[Stored data]
BEGIN
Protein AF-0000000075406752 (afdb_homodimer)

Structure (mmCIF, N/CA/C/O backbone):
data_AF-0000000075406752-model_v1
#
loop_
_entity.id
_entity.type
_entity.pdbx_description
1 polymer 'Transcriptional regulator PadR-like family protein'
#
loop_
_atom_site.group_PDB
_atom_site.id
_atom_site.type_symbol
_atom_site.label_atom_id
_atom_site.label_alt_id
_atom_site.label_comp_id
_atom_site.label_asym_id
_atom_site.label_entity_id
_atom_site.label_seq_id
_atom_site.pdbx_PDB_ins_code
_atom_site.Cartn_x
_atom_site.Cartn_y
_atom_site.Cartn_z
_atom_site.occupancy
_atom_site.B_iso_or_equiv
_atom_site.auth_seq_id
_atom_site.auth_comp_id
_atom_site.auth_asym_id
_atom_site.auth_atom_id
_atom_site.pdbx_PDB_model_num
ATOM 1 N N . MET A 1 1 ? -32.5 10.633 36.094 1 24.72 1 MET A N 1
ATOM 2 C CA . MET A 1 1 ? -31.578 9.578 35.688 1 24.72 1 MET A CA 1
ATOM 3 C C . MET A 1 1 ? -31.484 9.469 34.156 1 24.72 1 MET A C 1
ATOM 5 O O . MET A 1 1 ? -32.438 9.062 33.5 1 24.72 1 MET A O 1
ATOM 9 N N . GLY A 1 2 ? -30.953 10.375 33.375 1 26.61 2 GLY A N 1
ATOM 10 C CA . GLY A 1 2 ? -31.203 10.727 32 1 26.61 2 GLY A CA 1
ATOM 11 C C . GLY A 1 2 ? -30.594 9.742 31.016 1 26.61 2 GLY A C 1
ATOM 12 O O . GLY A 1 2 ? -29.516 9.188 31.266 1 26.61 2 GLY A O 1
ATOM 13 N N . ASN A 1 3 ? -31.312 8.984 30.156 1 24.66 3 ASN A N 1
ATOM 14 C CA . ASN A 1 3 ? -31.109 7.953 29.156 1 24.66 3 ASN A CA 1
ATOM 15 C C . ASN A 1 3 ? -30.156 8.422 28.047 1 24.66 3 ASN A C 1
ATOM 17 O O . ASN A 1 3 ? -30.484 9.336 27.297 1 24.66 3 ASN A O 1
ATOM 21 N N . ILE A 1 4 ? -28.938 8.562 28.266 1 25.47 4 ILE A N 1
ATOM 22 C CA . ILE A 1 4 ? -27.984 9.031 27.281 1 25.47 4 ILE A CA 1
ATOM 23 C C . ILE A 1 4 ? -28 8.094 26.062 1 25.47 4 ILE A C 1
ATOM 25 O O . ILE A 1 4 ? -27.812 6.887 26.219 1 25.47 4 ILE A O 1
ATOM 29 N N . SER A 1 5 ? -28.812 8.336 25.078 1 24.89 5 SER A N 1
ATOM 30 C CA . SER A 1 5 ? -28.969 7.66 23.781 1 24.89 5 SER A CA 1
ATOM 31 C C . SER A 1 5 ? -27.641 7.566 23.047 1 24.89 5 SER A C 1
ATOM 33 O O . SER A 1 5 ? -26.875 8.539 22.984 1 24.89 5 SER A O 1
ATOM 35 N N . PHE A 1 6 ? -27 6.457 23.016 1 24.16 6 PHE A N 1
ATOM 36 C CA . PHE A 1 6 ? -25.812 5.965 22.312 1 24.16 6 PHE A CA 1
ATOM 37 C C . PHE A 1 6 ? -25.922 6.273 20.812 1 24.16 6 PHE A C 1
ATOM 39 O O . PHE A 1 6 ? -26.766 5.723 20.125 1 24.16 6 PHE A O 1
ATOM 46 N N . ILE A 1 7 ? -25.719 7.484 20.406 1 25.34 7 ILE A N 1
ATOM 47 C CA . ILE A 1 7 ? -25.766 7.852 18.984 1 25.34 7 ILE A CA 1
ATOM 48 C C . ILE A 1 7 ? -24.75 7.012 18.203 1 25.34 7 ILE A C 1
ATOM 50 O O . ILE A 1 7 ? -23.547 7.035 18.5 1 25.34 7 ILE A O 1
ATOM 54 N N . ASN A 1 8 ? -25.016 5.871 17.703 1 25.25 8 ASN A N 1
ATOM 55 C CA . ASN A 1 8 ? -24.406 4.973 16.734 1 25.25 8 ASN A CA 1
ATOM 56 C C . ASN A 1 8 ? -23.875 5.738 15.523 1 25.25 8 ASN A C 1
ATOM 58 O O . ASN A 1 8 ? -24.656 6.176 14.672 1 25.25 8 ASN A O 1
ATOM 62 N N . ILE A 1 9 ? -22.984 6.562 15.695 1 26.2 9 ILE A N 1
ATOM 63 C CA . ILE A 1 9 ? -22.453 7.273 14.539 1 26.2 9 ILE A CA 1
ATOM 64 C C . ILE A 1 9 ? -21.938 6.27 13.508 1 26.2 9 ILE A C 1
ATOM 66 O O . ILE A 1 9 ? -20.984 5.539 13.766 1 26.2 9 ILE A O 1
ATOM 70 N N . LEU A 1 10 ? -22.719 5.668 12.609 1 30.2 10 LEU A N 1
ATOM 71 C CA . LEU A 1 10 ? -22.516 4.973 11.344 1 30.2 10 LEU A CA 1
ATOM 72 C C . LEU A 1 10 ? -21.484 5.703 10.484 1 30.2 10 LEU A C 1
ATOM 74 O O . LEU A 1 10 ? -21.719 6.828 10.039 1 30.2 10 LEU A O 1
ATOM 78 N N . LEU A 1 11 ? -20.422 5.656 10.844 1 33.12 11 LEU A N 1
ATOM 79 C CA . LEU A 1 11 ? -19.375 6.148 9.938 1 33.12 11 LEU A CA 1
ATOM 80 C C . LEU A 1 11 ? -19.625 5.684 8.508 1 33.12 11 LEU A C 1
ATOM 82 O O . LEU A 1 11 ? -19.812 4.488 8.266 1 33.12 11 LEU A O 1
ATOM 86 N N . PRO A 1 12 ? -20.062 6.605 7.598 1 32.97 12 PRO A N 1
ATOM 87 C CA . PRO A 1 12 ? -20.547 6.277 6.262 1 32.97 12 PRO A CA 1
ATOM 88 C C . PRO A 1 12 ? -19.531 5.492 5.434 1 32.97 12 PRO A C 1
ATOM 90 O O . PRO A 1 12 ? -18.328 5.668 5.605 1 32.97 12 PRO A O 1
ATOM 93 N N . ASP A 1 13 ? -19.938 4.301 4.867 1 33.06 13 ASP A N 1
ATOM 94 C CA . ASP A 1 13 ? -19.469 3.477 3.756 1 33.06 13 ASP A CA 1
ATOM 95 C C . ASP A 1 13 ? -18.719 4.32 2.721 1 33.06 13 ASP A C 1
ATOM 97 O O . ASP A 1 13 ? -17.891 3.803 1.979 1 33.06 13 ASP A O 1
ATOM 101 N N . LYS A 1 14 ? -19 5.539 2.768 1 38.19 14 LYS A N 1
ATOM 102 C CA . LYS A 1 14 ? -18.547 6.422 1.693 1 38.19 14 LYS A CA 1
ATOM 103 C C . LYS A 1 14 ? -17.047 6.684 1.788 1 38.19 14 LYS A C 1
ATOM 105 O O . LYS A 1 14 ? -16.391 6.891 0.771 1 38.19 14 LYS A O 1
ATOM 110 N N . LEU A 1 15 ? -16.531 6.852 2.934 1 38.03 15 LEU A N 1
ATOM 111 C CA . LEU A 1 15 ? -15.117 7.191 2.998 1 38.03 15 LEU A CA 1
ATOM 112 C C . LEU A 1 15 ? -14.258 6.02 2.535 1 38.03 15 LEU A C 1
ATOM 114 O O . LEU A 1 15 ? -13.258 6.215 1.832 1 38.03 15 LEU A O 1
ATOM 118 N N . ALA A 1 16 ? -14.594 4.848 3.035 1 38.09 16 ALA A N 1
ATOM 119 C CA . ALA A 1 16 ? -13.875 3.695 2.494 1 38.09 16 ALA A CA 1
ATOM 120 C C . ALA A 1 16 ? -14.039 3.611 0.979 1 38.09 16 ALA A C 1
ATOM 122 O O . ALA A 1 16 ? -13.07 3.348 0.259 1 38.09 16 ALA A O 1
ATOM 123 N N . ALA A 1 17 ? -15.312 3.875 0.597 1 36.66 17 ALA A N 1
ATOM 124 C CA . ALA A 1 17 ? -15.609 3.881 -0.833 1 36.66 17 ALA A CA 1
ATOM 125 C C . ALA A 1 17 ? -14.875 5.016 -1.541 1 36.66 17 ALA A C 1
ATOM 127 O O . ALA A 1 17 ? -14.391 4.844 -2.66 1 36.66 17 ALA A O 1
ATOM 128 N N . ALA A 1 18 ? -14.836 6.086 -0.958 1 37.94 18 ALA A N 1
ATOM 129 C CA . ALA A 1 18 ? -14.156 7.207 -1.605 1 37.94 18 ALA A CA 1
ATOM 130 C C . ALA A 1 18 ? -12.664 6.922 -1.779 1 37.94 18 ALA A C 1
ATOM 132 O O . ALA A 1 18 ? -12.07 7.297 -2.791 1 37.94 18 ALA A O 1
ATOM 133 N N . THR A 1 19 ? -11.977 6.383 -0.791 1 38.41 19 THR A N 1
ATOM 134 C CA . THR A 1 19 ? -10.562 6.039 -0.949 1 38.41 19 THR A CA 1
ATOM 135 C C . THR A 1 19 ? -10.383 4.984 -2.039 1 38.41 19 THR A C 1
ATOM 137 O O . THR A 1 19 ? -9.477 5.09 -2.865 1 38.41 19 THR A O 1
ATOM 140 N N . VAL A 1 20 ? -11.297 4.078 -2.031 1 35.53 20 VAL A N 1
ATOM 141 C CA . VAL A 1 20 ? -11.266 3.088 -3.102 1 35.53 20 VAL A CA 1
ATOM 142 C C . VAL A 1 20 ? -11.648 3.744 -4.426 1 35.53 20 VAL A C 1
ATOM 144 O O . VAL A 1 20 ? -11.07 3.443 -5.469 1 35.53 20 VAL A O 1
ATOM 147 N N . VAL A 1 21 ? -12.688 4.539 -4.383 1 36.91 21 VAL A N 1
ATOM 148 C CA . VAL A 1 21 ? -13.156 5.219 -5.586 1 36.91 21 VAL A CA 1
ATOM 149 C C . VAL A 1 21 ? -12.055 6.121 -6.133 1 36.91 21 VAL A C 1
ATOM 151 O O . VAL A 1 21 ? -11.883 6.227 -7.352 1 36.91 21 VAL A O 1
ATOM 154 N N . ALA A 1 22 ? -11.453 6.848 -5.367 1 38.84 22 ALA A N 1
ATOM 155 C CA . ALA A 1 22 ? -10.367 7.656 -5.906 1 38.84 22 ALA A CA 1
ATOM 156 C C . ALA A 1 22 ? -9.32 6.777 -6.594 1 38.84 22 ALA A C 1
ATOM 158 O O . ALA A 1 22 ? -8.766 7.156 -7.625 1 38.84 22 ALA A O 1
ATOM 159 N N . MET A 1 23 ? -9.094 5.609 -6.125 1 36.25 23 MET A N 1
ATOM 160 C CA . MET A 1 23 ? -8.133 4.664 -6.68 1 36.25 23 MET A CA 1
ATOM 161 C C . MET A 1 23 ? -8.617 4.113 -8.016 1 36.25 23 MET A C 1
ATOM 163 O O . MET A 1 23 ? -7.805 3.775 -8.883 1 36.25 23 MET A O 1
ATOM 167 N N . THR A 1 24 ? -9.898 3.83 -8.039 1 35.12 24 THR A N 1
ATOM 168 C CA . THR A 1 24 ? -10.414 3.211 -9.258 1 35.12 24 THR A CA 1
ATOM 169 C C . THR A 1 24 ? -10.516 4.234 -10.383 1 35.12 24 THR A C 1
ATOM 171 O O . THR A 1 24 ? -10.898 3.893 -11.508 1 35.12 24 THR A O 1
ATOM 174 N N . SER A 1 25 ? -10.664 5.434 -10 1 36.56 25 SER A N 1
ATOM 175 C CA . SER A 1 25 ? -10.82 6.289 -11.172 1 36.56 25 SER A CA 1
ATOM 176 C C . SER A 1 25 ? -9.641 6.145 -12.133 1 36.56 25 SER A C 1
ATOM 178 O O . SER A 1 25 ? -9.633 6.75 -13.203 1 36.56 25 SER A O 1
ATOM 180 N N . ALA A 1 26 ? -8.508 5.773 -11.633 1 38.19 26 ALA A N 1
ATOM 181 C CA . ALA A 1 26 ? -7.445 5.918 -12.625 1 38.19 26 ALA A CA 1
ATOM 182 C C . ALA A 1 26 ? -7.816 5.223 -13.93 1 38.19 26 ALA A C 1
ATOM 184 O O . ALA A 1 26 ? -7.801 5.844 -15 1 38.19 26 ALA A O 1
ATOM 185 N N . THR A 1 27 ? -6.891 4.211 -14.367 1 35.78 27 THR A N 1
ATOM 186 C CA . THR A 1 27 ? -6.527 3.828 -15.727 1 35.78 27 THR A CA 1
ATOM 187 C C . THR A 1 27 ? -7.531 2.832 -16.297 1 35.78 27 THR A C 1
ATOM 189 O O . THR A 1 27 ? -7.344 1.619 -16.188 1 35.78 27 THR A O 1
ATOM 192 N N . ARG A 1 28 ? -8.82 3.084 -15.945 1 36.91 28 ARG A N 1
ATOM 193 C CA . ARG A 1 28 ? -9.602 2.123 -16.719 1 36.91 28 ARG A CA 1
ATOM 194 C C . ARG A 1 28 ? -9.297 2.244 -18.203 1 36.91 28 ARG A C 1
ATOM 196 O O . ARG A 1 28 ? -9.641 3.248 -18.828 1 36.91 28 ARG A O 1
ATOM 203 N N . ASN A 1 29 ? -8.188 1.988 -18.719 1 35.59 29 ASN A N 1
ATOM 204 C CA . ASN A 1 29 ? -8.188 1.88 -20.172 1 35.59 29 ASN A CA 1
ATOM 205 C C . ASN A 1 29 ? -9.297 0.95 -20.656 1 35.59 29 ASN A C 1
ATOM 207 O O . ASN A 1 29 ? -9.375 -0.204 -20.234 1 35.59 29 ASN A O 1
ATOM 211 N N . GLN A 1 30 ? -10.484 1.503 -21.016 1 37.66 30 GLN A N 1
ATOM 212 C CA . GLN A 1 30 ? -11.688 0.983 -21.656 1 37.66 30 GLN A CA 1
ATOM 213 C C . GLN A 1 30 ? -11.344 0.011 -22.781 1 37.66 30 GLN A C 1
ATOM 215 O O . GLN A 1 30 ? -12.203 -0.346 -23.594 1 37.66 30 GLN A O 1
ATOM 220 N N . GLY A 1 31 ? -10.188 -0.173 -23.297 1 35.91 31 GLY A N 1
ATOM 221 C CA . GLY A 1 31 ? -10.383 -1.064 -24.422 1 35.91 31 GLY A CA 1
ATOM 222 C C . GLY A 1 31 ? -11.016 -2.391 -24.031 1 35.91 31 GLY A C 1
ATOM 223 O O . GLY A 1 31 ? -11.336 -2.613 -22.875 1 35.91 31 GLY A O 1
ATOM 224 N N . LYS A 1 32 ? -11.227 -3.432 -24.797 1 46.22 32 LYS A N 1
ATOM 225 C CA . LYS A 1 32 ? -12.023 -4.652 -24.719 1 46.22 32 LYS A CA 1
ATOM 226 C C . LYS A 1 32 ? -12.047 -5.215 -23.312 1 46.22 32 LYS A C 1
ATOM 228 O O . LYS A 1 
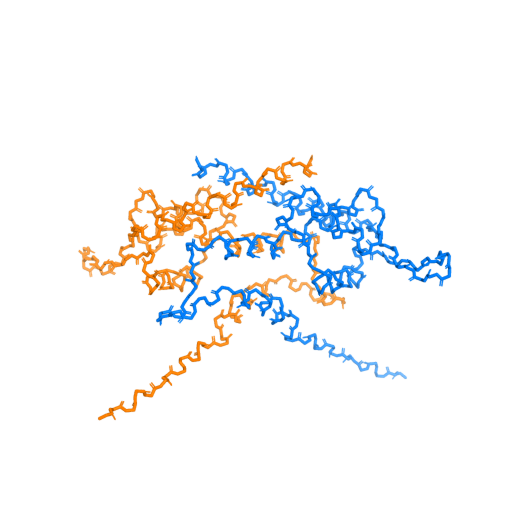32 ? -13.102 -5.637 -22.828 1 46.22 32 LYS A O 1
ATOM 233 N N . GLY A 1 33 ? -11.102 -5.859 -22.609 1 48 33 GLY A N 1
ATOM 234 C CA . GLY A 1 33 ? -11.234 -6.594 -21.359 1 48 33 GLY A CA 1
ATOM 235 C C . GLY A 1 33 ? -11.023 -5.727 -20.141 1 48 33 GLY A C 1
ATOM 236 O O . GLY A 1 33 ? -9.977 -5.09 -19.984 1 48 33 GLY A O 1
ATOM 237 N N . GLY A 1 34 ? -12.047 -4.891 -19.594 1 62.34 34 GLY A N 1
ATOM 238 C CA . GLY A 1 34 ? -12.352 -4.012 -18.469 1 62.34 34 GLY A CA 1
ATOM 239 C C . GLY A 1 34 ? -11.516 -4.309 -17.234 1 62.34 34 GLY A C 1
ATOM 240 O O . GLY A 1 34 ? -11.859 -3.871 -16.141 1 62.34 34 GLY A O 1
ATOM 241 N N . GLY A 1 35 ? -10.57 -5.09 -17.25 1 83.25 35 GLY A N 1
END
BRIEF =>
Copy out the range of lines above starting at the line with "ATOM 176 C C" and ending at the line with "ATOM 189 O O", exactly and including both.

RESULT OF THIS TASK =>
ATOM 176 C C . SER A 1 25 ? -9.641 6.145 -12.133 1 36.56 25 SER A C 1
ATOM 178 O O . SER A 1 25 ? -9.633 6.75 -13.203 1 36.56 25 SER A O 1
ATOM 180 N N . ALA A 1 26 ? -8.508 5.773 -11.633 1 38.19 26 ALA A N 1
ATOM 181 C CA . ALA A 1 26 ? -7.445 5.918 -12.625 1 38.19 26 ALA A CA 1
ATOM 182 C C . ALA A 1 26 ? -7.816 5.223 -13.93 1 38.19 26 ALA A C 1
ATOM 184 O O . ALA A 1 26 ? -7.801 5.844 -15 1 38.19 26 ALA A O 1
ATOM 185 N N . THR A 1 27 ? -6.891 4.211 -14.367 1 35.78 27 THR A N 1
ATOM 186 C CA . THR A 1 27 ? -6.527 3.828 -15.727 1 35.78 27 THR A CA 1
ATOM 187 C C . THR A 1 27 ? -7.531 2.832 -16.297 1 35.78 27 THR A C 1
ATOM 189 O O . THR A 1 27 ? -7.344 1.619 -16.188 1 35.78 27 THR A O 1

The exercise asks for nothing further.